The Pocono area saw a surge in population after Sept. 11, 2001, because of people moving into the state from New Jersey and New York. Then after the recession in 2008, people lost their jobs and started to move back. That decline in population has continued, which affects the tax base as well as enrollment.

Lesisko said he has heard that people from New Jersey and New York are once again looking at real estate in the area and some have purchased houses here, but it’s too early to know if this will impact enrollment.

If enrollment picks up or if more people retire, then Lesisko said some of these teachers could be invited to return.

“We care about people. We don’t want anyone to lose their jobs,” he said.

The teachers who were let go fall into the category of temporary professional employees. Their layoffs are not related to their teaching ability. Lesisko explained that they are people who have less than three years of professional teaching experience in any school.

In order to get tenure, a teacher has to have more than the three years of professional teaching experience, satisfactory evaluations, and be certified in the grade that he or she is teaching.
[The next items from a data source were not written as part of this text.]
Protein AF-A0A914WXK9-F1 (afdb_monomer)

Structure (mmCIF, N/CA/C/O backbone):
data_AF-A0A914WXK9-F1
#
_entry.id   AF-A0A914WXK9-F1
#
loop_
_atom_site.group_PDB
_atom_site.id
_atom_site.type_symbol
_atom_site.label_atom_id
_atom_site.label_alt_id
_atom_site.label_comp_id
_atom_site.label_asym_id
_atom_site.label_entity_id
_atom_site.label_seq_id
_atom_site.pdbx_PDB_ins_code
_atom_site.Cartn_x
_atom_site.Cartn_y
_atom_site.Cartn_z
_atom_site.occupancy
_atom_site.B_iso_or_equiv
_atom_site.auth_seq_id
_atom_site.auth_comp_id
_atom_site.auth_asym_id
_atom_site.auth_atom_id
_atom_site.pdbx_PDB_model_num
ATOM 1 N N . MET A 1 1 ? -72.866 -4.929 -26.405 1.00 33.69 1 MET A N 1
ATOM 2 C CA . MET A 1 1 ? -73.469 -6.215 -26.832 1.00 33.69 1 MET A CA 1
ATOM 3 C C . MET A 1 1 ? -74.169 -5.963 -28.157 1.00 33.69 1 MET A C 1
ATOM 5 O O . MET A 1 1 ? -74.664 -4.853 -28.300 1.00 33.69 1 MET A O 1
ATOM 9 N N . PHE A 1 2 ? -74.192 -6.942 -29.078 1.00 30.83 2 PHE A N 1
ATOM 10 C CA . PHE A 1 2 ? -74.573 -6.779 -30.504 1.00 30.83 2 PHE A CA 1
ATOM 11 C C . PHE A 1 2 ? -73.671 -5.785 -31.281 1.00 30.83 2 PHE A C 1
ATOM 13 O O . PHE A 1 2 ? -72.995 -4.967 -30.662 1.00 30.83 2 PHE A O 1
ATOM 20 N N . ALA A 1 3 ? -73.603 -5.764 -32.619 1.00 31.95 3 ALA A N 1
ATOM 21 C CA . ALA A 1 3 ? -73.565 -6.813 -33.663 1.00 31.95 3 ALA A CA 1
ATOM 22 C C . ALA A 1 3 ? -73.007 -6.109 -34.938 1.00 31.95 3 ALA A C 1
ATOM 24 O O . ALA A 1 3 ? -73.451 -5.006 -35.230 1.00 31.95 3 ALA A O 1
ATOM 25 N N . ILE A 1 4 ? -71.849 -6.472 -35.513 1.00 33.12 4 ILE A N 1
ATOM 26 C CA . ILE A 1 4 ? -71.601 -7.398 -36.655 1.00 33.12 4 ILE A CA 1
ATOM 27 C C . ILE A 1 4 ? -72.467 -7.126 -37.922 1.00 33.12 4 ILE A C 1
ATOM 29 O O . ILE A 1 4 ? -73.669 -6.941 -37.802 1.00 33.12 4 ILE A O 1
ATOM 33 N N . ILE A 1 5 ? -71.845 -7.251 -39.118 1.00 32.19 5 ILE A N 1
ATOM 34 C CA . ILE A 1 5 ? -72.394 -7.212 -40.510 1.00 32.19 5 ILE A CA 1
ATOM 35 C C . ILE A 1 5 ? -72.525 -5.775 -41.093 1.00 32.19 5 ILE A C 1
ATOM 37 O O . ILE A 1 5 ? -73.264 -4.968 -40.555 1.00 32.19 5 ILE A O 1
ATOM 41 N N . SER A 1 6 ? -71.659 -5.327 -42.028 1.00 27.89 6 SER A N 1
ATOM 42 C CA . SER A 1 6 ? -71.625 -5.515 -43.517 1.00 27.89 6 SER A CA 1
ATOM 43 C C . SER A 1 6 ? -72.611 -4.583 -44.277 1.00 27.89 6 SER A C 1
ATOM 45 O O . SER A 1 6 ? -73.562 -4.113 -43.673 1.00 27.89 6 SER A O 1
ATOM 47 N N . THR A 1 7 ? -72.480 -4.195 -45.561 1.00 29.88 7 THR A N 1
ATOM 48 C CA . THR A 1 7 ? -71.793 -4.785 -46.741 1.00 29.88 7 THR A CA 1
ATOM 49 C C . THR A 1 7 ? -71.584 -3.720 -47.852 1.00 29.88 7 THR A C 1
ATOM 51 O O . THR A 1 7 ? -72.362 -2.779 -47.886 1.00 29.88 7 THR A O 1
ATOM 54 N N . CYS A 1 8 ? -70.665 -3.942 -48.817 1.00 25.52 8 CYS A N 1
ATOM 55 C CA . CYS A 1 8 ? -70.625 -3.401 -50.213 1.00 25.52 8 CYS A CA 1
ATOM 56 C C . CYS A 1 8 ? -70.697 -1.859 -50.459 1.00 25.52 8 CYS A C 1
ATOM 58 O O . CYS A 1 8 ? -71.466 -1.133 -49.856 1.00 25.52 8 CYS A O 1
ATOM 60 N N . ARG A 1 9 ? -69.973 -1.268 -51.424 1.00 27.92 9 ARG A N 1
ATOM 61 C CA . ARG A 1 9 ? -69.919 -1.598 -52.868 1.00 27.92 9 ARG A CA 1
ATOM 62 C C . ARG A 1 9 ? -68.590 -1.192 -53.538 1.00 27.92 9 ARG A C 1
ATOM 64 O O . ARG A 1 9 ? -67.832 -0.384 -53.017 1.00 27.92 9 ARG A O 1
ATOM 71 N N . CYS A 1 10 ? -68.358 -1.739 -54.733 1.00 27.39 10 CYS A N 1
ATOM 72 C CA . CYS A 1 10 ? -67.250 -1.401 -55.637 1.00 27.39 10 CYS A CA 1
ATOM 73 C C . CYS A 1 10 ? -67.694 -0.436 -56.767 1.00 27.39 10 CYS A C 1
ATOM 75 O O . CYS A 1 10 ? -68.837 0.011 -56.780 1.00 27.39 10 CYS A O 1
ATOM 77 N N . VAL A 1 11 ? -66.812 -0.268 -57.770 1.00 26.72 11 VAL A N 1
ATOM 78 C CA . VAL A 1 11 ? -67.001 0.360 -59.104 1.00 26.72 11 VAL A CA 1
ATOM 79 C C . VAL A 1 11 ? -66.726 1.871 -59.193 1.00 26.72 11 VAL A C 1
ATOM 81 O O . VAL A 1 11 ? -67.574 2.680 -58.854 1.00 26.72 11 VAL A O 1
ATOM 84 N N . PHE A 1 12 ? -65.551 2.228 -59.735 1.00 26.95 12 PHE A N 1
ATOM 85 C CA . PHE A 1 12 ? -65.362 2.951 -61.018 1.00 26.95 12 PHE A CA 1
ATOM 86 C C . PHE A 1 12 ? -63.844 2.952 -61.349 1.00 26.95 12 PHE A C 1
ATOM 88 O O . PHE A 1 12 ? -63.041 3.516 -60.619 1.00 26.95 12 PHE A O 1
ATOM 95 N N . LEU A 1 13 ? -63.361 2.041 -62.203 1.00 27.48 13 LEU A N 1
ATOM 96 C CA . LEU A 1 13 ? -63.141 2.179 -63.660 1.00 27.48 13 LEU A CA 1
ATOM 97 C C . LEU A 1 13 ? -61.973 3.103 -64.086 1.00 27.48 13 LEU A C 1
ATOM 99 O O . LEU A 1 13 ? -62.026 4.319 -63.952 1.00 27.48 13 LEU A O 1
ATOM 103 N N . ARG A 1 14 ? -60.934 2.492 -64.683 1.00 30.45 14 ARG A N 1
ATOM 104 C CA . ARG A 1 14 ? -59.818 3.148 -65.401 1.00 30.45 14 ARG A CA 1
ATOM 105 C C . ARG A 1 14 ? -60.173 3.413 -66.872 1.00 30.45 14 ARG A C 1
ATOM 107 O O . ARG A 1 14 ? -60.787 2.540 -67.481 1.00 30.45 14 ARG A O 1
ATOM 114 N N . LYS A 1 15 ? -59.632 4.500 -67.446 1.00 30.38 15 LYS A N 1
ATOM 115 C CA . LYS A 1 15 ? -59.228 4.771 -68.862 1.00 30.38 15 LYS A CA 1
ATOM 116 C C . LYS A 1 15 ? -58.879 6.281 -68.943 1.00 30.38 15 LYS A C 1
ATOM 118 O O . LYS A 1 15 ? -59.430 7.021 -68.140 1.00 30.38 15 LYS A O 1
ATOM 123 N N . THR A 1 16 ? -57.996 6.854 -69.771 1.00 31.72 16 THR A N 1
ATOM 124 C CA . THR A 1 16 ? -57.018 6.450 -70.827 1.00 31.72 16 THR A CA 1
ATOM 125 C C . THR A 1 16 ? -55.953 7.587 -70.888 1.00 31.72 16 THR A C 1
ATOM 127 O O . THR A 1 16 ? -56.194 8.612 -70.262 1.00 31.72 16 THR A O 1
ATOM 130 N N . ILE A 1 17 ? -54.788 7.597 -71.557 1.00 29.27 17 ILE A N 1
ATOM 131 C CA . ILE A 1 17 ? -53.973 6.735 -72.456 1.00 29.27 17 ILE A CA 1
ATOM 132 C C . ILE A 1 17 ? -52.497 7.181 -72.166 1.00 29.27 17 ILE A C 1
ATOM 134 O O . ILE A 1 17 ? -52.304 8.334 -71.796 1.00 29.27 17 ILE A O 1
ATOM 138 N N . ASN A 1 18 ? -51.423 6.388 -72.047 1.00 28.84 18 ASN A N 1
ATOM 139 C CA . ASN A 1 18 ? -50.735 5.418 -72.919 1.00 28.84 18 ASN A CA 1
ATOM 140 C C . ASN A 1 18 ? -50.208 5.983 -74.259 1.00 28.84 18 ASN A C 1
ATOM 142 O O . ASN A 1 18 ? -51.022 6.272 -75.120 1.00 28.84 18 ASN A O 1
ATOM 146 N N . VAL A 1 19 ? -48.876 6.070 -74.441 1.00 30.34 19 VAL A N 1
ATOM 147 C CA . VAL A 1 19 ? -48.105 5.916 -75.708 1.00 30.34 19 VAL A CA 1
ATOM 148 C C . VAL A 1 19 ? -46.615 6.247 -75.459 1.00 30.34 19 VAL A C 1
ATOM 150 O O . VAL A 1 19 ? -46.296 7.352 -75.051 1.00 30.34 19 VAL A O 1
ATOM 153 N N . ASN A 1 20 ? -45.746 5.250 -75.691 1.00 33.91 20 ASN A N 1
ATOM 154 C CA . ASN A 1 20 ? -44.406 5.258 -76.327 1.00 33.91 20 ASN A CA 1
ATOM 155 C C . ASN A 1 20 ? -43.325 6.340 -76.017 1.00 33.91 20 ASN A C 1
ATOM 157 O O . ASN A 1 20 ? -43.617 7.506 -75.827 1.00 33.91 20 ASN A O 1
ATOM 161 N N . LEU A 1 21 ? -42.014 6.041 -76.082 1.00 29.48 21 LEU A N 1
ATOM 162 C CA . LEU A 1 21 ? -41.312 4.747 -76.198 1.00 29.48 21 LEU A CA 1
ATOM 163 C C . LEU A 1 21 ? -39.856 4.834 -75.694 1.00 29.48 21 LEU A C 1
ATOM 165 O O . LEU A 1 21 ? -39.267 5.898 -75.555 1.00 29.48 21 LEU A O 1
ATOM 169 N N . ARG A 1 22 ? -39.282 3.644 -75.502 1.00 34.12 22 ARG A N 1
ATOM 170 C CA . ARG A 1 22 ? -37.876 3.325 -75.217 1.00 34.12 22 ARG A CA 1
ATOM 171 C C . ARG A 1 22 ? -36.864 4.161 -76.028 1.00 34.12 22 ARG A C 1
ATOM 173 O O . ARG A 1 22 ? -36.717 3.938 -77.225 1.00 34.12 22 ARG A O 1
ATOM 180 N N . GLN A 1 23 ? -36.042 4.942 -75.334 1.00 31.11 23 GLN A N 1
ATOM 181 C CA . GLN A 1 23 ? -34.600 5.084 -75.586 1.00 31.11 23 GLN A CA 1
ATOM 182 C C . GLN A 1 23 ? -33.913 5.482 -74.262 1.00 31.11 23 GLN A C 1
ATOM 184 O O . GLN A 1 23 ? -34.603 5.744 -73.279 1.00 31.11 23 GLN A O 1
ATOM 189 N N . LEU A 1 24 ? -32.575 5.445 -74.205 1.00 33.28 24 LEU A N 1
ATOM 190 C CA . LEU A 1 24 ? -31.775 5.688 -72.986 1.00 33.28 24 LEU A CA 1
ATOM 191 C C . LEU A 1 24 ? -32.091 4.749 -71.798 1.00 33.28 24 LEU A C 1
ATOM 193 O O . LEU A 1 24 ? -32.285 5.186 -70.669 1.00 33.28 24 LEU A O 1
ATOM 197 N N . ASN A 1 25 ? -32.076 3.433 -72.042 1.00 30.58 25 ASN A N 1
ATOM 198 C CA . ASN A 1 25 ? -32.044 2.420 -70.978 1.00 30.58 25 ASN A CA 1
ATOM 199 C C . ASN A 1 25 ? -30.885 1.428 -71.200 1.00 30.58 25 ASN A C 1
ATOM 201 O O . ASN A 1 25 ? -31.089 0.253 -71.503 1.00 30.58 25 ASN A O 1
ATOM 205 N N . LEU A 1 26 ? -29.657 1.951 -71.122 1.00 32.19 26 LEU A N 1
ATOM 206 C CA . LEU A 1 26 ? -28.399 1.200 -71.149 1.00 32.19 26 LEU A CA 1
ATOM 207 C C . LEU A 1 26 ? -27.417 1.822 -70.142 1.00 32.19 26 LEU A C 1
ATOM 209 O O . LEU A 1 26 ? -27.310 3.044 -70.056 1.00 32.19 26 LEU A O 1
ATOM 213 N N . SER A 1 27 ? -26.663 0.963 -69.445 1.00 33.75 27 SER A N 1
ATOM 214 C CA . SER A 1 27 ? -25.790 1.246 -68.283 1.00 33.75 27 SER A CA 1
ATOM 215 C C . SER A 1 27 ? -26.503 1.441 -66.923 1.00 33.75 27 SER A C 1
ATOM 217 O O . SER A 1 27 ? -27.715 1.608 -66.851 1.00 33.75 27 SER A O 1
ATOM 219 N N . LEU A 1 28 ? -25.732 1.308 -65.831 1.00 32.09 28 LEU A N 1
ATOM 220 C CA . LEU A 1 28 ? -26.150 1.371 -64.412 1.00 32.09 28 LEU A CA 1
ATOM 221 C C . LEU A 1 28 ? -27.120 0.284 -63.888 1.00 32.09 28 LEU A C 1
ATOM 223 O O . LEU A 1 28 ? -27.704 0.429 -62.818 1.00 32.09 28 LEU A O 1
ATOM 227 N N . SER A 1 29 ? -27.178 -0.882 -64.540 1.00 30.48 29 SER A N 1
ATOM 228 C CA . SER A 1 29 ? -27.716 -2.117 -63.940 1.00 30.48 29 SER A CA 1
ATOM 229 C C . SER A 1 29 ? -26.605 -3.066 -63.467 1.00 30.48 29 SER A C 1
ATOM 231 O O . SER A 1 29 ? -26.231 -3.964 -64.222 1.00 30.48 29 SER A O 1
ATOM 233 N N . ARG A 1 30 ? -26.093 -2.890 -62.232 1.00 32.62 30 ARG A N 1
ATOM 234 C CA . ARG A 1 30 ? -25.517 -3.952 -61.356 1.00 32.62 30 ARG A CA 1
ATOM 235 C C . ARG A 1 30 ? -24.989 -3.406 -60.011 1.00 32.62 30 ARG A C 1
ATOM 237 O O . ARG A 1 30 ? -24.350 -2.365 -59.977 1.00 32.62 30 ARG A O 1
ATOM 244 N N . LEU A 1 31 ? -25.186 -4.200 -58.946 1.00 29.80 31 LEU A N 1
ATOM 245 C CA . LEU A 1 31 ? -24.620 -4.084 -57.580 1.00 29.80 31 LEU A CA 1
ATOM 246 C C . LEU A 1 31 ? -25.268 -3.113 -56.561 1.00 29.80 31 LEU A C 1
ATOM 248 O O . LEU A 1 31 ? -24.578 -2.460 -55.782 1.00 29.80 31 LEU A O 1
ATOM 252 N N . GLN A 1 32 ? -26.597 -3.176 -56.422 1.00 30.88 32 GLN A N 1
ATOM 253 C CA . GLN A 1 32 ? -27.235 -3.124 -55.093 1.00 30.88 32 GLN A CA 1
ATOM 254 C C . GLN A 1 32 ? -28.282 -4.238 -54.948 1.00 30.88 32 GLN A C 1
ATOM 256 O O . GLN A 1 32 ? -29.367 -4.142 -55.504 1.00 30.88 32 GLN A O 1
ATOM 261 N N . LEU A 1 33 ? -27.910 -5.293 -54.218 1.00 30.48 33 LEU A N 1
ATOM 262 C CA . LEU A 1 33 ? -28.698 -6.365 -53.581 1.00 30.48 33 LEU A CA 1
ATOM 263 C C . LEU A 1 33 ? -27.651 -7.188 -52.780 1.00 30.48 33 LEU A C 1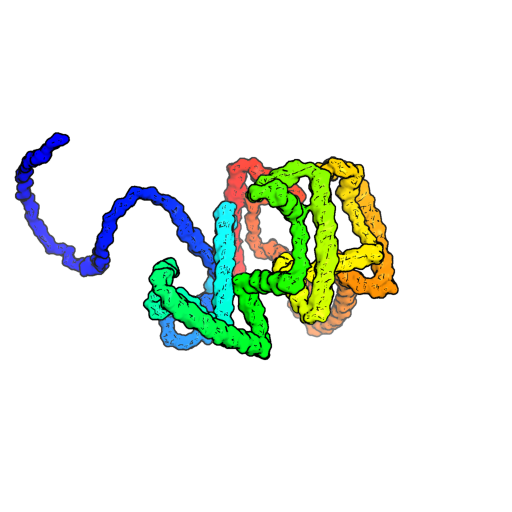
ATOM 265 O O . LEU A 1 33 ? -26.501 -7.263 -53.206 1.00 30.48 33 LEU A O 1
ATOM 269 N N . CYS A 1 34 ? -27.914 -7.769 -51.608 1.00 27.88 34 CYS A N 1
ATOM 270 C CA . CYS A 1 34 ? -29.197 -8.088 -50.980 1.00 27.88 34 CYS A CA 1
ATOM 271 C C . CYS A 1 34 ? -29.353 -7.484 -49.572 1.00 27.88 34 CYS A C 1
ATOM 273 O O . CYS A 1 34 ? -28.377 -7.302 -48.844 1.00 27.88 34 CYS A O 1
ATOM 275 N N . SER A 1 35 ? -30.602 -7.308 -49.140 1.00 30.69 35 SER A N 1
ATOM 276 C CA . SER A 1 35 ? -30.989 -7.169 -47.732 1.00 30.69 35 SER A CA 1
ATOM 277 C C . SER A 1 35 ? -32.247 -8.004 -47.463 1.00 30.69 35 SER A C 1
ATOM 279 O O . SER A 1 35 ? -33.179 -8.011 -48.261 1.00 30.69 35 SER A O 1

This means a person who is certified to teach English in high school should be teaching that subject in order to get tenure.

Lesisko said the school district will be checking to make sure that people certified to teach a specific subject are in the right place. They will also look at the classroom sizes and make adjustments. Last year, the classroom size was between 20 to 25 students. Students who need extra assistance in the classroom or who have Individual Education Plans will not be affected by the layoffs.

“The bottom line is that we have ample staff to teach,” he said.